▶ _RECORDS SHOWN_:
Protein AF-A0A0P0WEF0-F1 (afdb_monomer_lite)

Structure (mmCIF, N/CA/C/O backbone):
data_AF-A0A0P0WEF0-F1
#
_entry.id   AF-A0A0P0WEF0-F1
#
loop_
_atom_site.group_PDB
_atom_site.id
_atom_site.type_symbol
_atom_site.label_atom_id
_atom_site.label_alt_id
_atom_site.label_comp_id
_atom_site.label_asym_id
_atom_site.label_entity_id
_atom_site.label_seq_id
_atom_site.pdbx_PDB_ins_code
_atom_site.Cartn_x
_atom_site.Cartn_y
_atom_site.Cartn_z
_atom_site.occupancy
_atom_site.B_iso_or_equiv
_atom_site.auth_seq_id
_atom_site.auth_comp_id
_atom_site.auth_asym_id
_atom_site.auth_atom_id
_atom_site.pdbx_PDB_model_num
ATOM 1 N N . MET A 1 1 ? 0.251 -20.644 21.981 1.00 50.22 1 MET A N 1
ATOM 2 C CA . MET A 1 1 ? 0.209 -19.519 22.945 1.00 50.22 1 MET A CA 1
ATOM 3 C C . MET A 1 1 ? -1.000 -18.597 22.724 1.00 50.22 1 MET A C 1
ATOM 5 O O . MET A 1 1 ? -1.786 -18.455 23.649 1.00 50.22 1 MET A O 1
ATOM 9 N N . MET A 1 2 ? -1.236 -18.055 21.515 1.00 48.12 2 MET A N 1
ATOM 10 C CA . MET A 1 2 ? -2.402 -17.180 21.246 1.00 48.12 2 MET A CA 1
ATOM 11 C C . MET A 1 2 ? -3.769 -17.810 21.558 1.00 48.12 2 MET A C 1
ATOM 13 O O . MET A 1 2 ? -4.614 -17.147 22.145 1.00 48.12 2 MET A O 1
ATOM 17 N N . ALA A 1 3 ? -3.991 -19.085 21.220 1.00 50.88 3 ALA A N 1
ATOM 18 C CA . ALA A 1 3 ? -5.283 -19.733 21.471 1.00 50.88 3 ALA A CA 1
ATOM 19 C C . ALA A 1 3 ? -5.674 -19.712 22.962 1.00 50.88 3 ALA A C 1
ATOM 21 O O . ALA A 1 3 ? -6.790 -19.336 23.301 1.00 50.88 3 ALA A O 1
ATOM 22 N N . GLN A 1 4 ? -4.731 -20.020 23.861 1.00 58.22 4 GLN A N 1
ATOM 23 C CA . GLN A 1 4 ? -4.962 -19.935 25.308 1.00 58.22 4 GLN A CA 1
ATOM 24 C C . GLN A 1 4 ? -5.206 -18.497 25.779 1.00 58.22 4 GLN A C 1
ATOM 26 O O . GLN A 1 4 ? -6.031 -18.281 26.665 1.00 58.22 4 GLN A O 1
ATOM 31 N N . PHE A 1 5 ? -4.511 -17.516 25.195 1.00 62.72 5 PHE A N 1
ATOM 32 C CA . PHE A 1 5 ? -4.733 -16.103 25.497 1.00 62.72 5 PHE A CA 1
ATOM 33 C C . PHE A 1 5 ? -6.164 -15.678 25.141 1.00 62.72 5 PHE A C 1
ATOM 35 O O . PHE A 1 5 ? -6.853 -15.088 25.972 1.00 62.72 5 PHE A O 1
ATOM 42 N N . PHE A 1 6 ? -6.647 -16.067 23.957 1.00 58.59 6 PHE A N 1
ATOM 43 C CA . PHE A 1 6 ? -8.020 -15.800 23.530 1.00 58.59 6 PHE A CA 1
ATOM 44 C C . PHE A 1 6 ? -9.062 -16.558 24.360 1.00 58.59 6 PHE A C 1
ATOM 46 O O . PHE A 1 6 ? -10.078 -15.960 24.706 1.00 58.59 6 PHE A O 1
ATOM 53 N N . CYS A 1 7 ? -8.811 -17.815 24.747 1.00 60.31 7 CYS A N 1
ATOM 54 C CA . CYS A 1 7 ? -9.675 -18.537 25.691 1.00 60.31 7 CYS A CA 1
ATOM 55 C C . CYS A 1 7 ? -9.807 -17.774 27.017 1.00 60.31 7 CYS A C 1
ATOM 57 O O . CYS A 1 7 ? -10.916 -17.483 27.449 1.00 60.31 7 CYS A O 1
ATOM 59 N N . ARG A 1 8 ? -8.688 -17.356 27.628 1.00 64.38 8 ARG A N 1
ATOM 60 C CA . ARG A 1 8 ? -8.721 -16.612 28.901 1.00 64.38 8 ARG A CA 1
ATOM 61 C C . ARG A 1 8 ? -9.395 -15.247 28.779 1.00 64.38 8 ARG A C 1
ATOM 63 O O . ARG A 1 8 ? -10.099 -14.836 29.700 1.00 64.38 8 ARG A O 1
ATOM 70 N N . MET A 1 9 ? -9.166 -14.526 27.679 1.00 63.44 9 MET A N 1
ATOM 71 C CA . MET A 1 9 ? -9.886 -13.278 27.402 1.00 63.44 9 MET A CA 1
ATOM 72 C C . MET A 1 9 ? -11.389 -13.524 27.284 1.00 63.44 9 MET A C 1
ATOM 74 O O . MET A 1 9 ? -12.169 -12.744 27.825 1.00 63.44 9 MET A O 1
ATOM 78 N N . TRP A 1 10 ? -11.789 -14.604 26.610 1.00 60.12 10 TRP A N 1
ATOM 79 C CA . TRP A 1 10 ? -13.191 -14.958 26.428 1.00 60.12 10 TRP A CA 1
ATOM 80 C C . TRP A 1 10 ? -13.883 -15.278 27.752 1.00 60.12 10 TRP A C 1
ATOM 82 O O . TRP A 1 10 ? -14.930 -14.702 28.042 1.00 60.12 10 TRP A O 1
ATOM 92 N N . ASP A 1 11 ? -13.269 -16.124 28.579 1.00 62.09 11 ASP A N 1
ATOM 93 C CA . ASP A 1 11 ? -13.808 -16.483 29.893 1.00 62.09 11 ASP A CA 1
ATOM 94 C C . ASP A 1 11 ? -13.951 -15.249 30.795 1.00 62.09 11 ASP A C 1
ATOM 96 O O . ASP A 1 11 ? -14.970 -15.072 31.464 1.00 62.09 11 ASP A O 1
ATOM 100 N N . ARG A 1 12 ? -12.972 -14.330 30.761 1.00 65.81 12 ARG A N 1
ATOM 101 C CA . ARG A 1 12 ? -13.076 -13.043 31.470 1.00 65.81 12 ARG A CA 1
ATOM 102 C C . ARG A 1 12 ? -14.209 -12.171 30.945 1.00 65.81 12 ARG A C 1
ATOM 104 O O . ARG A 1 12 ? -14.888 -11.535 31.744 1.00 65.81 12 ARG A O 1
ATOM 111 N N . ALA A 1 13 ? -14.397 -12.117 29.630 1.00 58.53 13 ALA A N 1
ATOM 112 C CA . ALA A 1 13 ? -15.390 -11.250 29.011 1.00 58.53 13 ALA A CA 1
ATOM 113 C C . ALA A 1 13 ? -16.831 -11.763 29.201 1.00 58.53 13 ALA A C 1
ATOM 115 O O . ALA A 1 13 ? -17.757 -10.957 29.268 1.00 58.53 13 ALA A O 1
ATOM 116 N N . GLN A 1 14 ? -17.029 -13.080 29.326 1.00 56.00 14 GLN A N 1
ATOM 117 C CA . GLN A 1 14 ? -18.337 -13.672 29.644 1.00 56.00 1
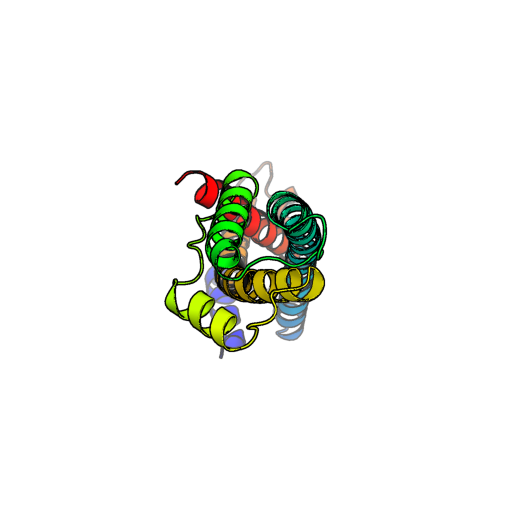4 GLN A CA 1
ATOM 118 C C . GLN A 1 14 ? -18.754 -13.416 31.101 1.00 56.00 14 GLN A C 1
ATOM 120 O O . GLN A 1 14 ? -19.948 -13.368 31.395 1.00 56.00 14 GLN A O 1
ATOM 125 N N . GLY A 1 15 ? -17.793 -13.206 32.009 1.00 51.97 15 GLY A N 1
ATOM 126 C CA . GLY A 1 15 ? -18.066 -13.162 33.442 1.00 51.97 15 GLY A CA 1
ATOM 127 C C . GLY A 1 15 ? -18.542 -14.526 33.950 1.00 51.97 15 GLY A C 1
ATOM 128 O O . GLY A 1 15 ? -19.045 -15.361 33.207 1.00 51.97 15 GLY A O 1
ATOM 129 N N . ASN A 1 16 ? -18.378 -14.791 35.242 1.00 49.12 16 ASN A N 1
ATOM 130 C CA . ASN A 1 16 ? -18.570 -16.123 35.831 1.00 49.12 16 ASN A CA 1
ATOM 131 C C . ASN A 1 16 ? -20.049 -16.598 35.903 1.00 49.12 16 ASN A C 1
ATOM 133 O O . ASN A 1 16 ? -20.422 -17.336 36.812 1.00 49.12 16 ASN A O 1
ATOM 137 N N . ARG A 1 17 ? -20.928 -16.141 35.000 1.00 47.38 17 ARG A N 1
ATOM 138 C CA . ARG A 1 17 ? -22.365 -16.430 34.990 1.00 47.38 17 ARG A CA 1
ATOM 139 C C . ARG A 1 17 ? -22.771 -17.150 33.706 1.00 47.38 17 ARG A C 1
ATOM 141 O O . ARG A 1 17 ? -22.815 -16.559 32.634 1.00 47.38 17 ARG A O 1
ATOM 148 N N . SER A 1 18 ? -23.184 -18.403 33.905 1.00 45.56 18 SER A N 1
ATOM 149 C CA . SER A 1 18 ? -23.812 -19.339 32.958 1.00 45.56 18 SER A CA 1
ATOM 150 C C . SER A 1 18 ? -22.848 -20.309 32.271 1.00 45.56 18 SER A C 1
ATOM 152 O O . SER A 1 18 ? -22.466 -20.154 31.116 1.00 45.56 18 SER A O 1
ATOM 154 N N . ARG A 1 19 ? -22.548 -21.404 32.985 1.00 40.31 19 ARG A N 1
ATOM 155 C CA . ARG A 1 19 ? -22.315 -22.719 32.370 1.00 40.31 19 ARG A CA 1
ATOM 156 C C . ARG A 1 19 ? -23.617 -23.159 31.682 1.00 40.31 19 ARG A C 1
ATOM 158 O O . ARG A 1 19 ? -24.367 -23.948 32.243 1.00 40.31 19 ARG A O 1
ATOM 165 N N . SER A 1 20 ? -23.927 -22.618 30.508 1.00 40.88 20 SER A N 1
ATOM 166 C CA . SER A 1 20 ? -24.938 -23.192 29.619 1.00 40.88 20 SER A CA 1
ATOM 167 C C . SER A 1 20 ? -24.247 -23.741 28.375 1.00 40.88 20 SER A C 1
ATOM 169 O O . SER A 1 20 ? -23.610 -23.044 27.587 1.00 40.88 20 SER A O 1
ATOM 171 N N . SER A 1 21 ? -24.321 -25.063 28.290 1.00 40.31 21 SER A N 1
ATOM 172 C CA . SER A 1 21 ? -23.773 -25.956 27.285 1.00 40.31 21 SER A CA 1
ATOM 173 C C . SER A 1 21 ? -24.120 -25.528 25.857 1.00 40.31 21 SER A C 1
ATOM 175 O O . SER A 1 21 ? -25.276 -25.624 25.473 1.00 40.31 21 SER A O 1
ATOM 177 N N . PHE A 1 22 ? -23.121 -25.078 25.086 1.00 40.88 22 PHE A N 1
ATOM 178 C CA . PHE A 1 22 ? -22.889 -25.434 23.666 1.00 40.88 22 PHE A CA 1
ATOM 179 C C . PHE A 1 22 ? -21.695 -24.672 23.052 1.00 40.88 22 PHE A C 1
ATOM 181 O O . PHE A 1 22 ? -21.118 -25.130 22.071 1.00 40.88 22 PHE A O 1
ATOM 188 N N . SER A 1 23 ? -21.279 -23.526 23.613 1.00 45.53 23 SER A N 1
ATOM 189 C CA . SER A 1 23 ? -20.244 -22.667 22.998 1.00 45.53 23 SER A CA 1
ATOM 190 C C . SER A 1 23 ? -18.832 -22.799 23.586 1.00 45.53 23 SER A C 1
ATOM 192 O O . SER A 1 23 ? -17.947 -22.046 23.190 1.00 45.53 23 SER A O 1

▶ _ACTIVITY_: Everything between and including the line above containing "ATOM 115 O O" and the line containing "ATOM 130 C CA" should be reproduced exactly, with pictures excluded.

▶ _RESPONSE TO THIS TASK_:
ATOM 115 O O . ALA A 1 13 ? -17.757 -10.957 29.268 1.00 58.53 13 ALA A O 1
ATOM 116 N N . GLN A 1 14 ? -17.029 -13.080 29.326 1.00 56.00 14 GLN A N 1
ATOM 117 C CA . GLN A 1 14 ? -18.337 -13.672 29.644 1.00 56.00 1
4 GLN A CA 1
ATOM 118 C C . GLN A 1 14 ? -18.754 -13.416 31.101 1.00 56.00 14 GLN A C 1
ATOM 120 O O . GLN A 1 14 ? -19.948 -13.368 31.395 1.00 56.00 14 GLN A O 1
ATOM 125 N N . GLY A 1 15 ? -17.793 -13.206 32.009 1.00 51.97 15 GLY A N 1
ATOM 126 C CA . GLY A 1 15 ? -18.066 -13.162 33.442 1.00 51.97 15 GLY A CA 1
ATOM 127 C C . GLY A 1 15 ? -18.542 -14.526 33.950 1.00 51.97 15 GLY A C 1
ATOM 128 O O . GLY A 1 15 ? -19.045 -15.361 33.207 1.00 51.97 15 GLY A O 1
ATOM 129 N N . ASN A 1 16 ? -18.378 -14.791 35.242 1.00 49.12 16 ASN A N 1
ATOM 130 C CA . ASN A 1 16 ? -18.570 -16.123 35.831 1.00 49.12 16 ASN A CA 1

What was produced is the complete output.